**Information supplied:**
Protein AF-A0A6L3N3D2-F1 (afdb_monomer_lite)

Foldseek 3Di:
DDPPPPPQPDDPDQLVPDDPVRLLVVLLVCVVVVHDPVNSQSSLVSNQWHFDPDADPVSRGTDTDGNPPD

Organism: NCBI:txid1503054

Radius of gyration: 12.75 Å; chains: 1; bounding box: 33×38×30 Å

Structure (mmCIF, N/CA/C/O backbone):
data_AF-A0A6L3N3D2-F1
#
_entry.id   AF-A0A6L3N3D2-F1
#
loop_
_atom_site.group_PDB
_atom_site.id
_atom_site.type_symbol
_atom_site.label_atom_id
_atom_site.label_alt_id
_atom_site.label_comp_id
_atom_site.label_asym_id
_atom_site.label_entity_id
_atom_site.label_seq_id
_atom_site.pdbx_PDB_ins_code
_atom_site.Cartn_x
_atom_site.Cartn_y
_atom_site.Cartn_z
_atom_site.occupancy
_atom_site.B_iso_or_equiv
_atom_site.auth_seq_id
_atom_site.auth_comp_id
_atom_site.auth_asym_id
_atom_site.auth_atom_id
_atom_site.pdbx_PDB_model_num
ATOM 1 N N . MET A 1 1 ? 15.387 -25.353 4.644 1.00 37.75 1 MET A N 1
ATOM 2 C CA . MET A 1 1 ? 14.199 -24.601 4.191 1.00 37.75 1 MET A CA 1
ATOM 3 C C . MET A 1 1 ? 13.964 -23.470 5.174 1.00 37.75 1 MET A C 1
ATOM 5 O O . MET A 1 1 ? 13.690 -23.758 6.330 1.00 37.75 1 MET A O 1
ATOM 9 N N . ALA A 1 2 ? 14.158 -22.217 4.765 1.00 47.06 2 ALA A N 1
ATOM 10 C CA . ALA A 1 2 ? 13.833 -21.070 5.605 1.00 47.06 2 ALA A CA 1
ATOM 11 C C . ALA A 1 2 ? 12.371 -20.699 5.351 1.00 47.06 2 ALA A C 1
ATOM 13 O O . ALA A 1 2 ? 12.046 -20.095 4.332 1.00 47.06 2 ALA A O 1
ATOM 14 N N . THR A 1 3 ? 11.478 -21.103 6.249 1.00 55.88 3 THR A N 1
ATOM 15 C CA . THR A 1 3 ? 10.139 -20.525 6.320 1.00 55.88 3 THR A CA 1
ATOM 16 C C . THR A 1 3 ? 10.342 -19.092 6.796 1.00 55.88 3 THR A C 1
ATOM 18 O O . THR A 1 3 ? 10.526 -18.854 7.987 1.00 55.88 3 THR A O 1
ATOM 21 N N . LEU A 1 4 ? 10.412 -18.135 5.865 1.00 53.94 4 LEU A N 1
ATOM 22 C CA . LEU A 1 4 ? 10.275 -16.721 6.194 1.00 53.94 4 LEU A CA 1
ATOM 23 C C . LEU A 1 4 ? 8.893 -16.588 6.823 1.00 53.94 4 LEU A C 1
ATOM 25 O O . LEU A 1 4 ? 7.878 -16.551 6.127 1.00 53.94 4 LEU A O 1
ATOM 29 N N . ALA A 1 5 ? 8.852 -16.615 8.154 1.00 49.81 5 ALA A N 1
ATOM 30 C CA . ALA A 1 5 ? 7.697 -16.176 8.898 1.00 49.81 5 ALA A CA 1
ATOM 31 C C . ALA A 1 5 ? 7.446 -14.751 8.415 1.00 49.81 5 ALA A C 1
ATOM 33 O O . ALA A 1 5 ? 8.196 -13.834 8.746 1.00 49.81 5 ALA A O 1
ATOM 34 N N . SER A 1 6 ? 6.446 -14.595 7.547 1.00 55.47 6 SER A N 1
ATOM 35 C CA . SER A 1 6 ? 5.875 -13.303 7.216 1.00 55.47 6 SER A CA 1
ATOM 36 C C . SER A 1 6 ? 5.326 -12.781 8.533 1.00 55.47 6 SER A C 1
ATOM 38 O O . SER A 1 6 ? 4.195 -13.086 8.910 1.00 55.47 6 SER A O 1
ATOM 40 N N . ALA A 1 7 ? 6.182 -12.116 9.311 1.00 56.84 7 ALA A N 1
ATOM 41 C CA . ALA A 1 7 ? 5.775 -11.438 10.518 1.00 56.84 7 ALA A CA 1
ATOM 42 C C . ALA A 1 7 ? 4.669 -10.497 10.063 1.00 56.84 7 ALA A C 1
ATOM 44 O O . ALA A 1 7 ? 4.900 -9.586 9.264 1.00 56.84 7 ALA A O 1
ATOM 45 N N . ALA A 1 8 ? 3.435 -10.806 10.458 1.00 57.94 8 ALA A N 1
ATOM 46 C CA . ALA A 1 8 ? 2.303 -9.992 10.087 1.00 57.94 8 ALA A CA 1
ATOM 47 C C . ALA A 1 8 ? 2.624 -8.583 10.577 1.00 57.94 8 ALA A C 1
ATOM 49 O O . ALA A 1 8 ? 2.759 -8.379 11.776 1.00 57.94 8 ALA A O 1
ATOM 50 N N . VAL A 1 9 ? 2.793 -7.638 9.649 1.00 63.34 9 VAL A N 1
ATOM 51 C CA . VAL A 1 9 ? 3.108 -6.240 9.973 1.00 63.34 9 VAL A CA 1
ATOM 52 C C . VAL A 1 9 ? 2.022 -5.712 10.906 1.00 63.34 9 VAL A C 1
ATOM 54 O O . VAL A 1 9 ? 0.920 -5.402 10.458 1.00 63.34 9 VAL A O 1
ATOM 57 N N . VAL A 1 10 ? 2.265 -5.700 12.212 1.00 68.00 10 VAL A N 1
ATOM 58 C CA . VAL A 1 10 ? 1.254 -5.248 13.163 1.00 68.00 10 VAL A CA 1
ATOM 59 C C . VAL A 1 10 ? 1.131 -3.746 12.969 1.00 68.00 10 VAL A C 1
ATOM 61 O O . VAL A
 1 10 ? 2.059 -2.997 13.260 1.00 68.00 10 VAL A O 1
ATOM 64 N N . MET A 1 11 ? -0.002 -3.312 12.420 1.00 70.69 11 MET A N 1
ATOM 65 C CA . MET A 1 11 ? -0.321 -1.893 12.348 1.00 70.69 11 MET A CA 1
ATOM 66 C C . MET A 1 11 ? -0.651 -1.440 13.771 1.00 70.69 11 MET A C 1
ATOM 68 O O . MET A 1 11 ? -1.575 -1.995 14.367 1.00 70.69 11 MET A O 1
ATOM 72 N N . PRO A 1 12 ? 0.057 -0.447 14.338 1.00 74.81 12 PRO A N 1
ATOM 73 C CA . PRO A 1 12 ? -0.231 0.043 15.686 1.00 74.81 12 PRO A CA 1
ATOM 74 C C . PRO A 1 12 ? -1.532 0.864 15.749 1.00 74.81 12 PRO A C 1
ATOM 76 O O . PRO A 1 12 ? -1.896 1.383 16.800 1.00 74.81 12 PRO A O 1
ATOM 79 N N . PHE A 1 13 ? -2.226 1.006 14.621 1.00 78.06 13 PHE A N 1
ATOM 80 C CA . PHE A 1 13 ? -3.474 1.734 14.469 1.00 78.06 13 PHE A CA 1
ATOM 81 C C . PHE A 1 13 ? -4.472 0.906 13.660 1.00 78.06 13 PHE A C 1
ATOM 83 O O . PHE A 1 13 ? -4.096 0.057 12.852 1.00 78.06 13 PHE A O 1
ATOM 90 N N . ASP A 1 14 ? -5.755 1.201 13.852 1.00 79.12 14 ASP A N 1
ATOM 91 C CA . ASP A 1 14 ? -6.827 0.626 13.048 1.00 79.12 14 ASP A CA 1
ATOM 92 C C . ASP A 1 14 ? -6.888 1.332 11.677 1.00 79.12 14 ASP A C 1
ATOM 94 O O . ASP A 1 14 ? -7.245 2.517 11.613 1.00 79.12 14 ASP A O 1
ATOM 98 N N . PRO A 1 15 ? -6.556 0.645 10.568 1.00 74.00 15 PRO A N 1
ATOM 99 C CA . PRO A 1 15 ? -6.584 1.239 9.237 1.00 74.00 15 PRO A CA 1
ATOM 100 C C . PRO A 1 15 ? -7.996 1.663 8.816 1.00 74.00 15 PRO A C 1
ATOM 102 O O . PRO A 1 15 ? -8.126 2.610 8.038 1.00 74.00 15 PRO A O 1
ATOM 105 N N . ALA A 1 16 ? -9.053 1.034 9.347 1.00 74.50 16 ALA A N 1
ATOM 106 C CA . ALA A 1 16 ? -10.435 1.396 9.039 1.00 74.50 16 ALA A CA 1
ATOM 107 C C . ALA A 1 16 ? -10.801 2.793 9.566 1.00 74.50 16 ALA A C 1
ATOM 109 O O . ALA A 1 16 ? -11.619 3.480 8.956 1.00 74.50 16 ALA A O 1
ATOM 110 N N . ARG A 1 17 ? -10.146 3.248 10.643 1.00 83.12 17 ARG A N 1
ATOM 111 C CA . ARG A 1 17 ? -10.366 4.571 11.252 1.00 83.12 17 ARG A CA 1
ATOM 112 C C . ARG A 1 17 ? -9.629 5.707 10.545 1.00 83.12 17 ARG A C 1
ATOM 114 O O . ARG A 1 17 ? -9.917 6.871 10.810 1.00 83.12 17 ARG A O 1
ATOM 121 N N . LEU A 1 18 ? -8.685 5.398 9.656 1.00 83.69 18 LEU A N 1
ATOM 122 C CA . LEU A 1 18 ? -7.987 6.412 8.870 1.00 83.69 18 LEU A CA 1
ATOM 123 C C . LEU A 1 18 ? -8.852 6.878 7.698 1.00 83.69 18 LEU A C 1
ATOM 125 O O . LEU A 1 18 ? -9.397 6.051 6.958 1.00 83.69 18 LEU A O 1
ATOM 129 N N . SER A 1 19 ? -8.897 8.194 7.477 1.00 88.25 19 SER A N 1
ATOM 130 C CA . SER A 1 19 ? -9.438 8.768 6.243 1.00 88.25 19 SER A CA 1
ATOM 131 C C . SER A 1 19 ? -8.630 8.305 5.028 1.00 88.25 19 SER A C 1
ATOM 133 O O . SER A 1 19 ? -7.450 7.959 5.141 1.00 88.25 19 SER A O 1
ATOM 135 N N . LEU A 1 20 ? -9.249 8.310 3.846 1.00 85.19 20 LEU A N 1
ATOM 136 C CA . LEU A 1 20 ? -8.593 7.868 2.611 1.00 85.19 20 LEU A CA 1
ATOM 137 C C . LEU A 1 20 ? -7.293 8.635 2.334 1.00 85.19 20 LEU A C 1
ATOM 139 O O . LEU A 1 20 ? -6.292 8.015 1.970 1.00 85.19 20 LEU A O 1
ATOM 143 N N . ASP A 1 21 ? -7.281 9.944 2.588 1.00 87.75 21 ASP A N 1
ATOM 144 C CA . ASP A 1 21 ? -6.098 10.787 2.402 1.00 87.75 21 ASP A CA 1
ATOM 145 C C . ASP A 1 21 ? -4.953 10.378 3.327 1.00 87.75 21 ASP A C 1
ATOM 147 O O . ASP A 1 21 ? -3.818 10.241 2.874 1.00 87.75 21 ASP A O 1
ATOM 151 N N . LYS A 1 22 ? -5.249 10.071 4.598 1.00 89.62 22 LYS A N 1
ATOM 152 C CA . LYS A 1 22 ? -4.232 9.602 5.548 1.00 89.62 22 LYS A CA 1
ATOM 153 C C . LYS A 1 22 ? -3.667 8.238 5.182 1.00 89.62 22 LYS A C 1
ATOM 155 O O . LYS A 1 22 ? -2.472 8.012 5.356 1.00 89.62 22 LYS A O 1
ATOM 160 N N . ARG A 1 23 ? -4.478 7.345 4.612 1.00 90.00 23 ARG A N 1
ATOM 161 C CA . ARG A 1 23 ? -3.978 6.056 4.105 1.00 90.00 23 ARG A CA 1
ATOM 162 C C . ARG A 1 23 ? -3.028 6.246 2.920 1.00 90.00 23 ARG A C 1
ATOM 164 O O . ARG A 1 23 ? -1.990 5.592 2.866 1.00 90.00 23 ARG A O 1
---
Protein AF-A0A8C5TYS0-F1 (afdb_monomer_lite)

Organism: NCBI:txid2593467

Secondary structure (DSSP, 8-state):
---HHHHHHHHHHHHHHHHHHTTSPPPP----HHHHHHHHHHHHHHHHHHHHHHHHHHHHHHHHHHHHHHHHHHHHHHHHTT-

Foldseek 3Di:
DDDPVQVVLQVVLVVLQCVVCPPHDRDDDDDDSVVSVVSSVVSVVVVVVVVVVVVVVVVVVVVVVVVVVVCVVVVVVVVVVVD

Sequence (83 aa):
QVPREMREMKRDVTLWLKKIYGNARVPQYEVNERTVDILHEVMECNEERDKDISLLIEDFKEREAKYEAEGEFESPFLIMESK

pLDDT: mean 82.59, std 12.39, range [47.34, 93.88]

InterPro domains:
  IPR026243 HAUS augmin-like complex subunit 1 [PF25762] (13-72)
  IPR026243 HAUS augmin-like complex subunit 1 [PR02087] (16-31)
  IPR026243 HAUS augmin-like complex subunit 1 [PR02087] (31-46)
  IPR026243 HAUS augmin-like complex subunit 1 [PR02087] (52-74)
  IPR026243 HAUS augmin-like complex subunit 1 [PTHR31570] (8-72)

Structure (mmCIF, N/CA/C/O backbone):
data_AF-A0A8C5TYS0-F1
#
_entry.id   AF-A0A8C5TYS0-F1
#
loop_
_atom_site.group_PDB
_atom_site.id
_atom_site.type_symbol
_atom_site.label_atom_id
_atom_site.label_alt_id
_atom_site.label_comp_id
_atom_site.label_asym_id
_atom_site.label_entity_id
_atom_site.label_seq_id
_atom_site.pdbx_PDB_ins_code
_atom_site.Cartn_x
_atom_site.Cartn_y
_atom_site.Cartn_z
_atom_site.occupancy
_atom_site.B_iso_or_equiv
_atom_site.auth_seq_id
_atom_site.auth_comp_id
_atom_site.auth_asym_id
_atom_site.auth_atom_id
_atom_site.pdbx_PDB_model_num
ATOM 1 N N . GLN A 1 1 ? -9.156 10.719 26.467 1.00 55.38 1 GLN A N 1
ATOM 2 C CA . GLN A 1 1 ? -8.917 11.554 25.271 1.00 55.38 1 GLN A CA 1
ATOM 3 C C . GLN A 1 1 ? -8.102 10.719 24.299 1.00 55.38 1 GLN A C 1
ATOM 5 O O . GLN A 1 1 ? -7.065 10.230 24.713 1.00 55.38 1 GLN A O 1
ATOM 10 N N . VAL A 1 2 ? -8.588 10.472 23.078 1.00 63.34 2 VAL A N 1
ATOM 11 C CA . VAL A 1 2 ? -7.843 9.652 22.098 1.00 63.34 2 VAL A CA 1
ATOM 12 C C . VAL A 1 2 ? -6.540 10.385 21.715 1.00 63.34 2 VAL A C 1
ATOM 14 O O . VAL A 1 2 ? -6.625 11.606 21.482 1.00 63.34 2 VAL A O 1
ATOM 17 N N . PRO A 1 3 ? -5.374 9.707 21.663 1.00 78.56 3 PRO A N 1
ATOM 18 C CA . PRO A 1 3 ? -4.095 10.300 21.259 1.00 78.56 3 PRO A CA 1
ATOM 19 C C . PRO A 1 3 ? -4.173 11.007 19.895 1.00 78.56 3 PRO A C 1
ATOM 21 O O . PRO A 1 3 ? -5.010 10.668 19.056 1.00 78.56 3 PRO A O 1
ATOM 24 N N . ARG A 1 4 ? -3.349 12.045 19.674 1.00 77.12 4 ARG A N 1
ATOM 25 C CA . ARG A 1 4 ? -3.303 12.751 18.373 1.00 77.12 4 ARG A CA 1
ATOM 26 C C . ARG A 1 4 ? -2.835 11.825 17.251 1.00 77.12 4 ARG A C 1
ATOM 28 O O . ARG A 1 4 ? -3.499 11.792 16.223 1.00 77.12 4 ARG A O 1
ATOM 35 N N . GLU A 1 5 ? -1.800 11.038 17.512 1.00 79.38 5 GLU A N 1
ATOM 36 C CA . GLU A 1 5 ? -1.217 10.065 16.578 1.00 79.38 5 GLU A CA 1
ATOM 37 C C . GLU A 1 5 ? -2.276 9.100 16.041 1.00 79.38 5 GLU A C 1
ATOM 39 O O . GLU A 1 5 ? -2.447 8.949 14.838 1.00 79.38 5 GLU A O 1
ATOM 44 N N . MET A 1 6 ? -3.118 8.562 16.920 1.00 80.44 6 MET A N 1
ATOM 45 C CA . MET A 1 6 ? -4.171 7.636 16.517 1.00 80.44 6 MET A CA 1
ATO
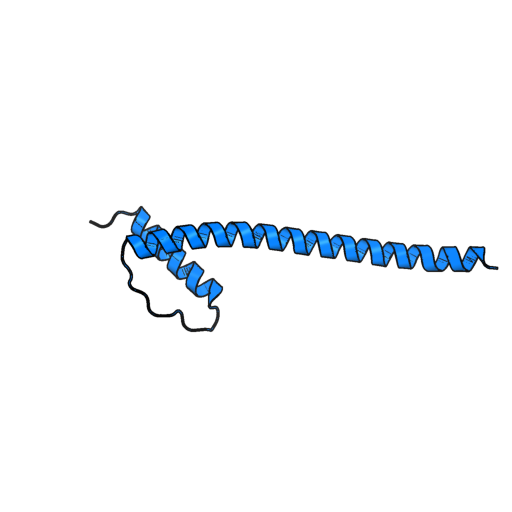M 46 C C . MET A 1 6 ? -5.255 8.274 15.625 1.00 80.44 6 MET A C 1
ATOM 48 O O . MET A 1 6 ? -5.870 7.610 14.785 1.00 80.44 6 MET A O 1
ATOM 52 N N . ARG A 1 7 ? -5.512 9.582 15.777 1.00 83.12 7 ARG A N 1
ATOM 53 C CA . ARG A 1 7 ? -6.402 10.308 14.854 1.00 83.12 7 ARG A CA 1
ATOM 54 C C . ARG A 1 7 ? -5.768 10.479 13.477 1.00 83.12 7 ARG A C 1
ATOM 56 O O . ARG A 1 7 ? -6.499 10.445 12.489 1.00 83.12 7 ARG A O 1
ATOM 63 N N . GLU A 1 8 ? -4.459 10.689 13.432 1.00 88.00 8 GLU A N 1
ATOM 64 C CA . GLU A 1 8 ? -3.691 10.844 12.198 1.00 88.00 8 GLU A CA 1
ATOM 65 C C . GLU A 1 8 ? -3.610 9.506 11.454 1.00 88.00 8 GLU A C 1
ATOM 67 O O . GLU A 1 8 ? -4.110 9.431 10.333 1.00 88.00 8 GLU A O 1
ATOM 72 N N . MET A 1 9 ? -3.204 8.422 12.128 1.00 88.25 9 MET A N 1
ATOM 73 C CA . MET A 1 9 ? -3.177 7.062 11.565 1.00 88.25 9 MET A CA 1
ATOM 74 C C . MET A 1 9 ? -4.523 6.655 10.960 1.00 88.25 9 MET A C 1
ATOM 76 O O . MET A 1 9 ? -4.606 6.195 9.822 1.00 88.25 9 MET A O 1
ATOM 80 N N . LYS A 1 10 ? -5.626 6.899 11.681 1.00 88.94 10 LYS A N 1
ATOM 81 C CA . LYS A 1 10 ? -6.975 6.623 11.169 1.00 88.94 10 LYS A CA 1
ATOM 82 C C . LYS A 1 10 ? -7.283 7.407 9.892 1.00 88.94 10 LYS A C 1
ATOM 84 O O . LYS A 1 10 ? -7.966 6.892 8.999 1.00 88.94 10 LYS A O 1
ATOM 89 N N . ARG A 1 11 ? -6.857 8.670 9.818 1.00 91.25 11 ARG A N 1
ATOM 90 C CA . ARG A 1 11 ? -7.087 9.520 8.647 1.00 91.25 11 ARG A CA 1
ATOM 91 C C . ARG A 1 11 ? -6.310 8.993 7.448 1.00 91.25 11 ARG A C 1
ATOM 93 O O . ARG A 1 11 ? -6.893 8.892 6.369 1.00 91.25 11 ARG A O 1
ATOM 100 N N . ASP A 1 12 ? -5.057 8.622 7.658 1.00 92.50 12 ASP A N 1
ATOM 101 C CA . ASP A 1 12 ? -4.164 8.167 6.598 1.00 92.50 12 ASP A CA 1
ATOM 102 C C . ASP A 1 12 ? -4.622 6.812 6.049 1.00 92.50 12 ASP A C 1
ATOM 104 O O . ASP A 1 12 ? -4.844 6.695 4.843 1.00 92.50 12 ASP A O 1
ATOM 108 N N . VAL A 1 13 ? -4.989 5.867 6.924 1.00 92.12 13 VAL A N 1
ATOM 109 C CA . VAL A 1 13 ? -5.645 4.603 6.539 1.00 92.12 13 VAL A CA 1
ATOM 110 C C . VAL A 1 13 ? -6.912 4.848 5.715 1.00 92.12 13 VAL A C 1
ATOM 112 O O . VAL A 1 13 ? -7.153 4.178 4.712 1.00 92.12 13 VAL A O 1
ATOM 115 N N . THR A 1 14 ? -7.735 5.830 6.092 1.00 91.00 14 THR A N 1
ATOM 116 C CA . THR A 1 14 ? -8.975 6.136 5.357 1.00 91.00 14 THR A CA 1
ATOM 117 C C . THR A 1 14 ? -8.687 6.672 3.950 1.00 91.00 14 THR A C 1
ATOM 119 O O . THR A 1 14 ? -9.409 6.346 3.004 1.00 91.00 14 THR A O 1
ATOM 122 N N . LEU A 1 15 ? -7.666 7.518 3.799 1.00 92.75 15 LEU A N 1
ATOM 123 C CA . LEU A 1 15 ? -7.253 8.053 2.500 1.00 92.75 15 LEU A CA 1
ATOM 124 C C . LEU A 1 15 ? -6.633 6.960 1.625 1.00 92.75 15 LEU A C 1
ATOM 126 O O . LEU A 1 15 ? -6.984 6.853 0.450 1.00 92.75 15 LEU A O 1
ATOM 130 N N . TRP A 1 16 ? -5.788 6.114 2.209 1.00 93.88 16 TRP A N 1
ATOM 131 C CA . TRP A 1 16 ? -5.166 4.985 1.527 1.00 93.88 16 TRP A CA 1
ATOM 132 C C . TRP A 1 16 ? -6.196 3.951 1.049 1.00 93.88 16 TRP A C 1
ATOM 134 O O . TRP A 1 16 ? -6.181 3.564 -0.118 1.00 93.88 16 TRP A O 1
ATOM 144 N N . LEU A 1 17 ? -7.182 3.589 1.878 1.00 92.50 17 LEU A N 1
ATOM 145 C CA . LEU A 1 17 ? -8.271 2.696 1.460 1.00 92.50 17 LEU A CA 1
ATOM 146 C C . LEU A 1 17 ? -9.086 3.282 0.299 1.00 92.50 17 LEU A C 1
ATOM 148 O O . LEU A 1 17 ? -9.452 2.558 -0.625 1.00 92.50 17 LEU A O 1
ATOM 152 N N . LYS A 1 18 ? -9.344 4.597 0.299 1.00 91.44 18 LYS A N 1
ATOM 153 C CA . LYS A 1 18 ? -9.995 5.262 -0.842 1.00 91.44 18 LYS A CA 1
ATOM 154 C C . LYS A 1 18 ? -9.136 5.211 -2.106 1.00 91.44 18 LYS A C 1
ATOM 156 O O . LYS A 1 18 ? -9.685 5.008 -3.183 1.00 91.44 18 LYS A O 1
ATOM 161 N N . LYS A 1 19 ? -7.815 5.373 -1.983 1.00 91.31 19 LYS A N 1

**Required work:**
Copy back the listing above exactly, but only from the line with "ATOM 22 C CA" through the line with "ATOM 64 N N", both ends included.

**Output of the task:**
ATOM 22 C CA . LEU A 1 4 ? 10.275 -16.721 6.194 1.00 53.94 4 LEU A CA 1
ATOM 23 C C . LEU A 1 4 ? 8.893 -16.588 6.823 1.00 53.94 4 LEU A C 1
ATOM 25 O O . LEU A 1 4 ? 7.878 -16.551 6.127 1.00 53.94 4 LEU A O 1
ATOM 29 N N . ALA A 1 5 ? 8.852 -16.615 8.154 1.00 49.81 5 ALA A N 1
ATOM 30 C CA . ALA A 1 5 ? 7.697 -16.176 8.898 1.00 49.81 5 ALA A CA 1
ATOM 31 C C . ALA A 1 5 ? 7.446 -14.751 8.415 1.00 49.81 5 ALA A C 1
ATOM 33 O O . ALA A 1 5 ? 8.196 -13.834 8.746 1.00 49.81 5 ALA A O 1
ATOM 34 N N . SER A 1 6 ? 6.446 -14.595 7.547 1.00 55.47 6 SER A N 1
ATOM 35 C CA . SER A 1 6 ? 5.875 -13.303 7.216 1.00 55.47 6 SER A CA 1
ATOM 36 C C . SER A 1 6 ? 5.326 -12.781 8.533 1.00 55.47 6 SER A C 1
ATOM 38 O O . SER A 1 6 ? 4.195 -13.086 8.910 1.00 55.47 6 SER A O 1
ATOM 40 N N . ALA A 1 7 ? 6.182 -12.116 9.311 1.00 56.84 7 ALA A N 1
ATOM 41 C CA . ALA A 1 7 ? 5.775 -11.438 10.518 1.00 56.84 7 ALA A CA 1
ATOM 42 C C . ALA A 1 7 ? 4.669 -10.497 10.063 1.00 56.84 7 ALA A C 1
ATOM 44 O O . ALA A 1 7 ? 4.900 -9.586 9.264 1.00 56.84 7 ALA A O 1
ATOM 45 N N . ALA A 1 8 ? 3.435 -10.806 10.458 1.00 57.94 8 ALA A N 1
ATOM 46 C CA . ALA A 1 8 ? 2.303 -9.992 10.087 1.00 57.94 8 ALA A CA 1
ATOM 47 C C . ALA A 1 8 ? 2.624 -8.583 10.577 1.00 57.94 8 ALA A C 1
ATOM 49 O O . ALA A 1 8 ? 2.759 -8.379 11.776 1.00 57.94 8 ALA A O 1
ATOM 50 N N . VAL A 1 9 ? 2.793 -7.638 9.649 1.00 63.34 9 VAL A N 1
ATOM 51 C CA . VAL A 1 9 ? 3.108 -6.240 9.973 1.00 63.34 9 VAL A CA 1
ATOM 52 C C . VAL A 1 9 ? 2.022 -5.712 10.906 1.00 63.34 9 VAL A C 1
ATOM 54 O O . VAL A 1 9 ? 0.920 -5.402 10.458 1.00 63.34 9 VAL A O 1
ATOM 57 N N . VAL A 1 10 ? 2.265 -5.700 12.212 1.00 68.00 10 VAL A N 1
ATOM 58 C CA . VAL A 1 10 ? 1.254 -5.248 13.163 1.00 68.00 10 VAL A CA 1
ATOM 59 C C . VAL A 1 10 ? 1.131 -3.746 12.969 1.00 68.00 10 VAL A C 1
ATOM 61 O O . VAL A
 1 10 ? 2.059 -2.997 13.260 1.00 68.00 10 VAL A O 1
ATOM 64 N N . MET A 1 11 ? -0.002 -3.312 12.420 1.00 70.69 11 MET A N 1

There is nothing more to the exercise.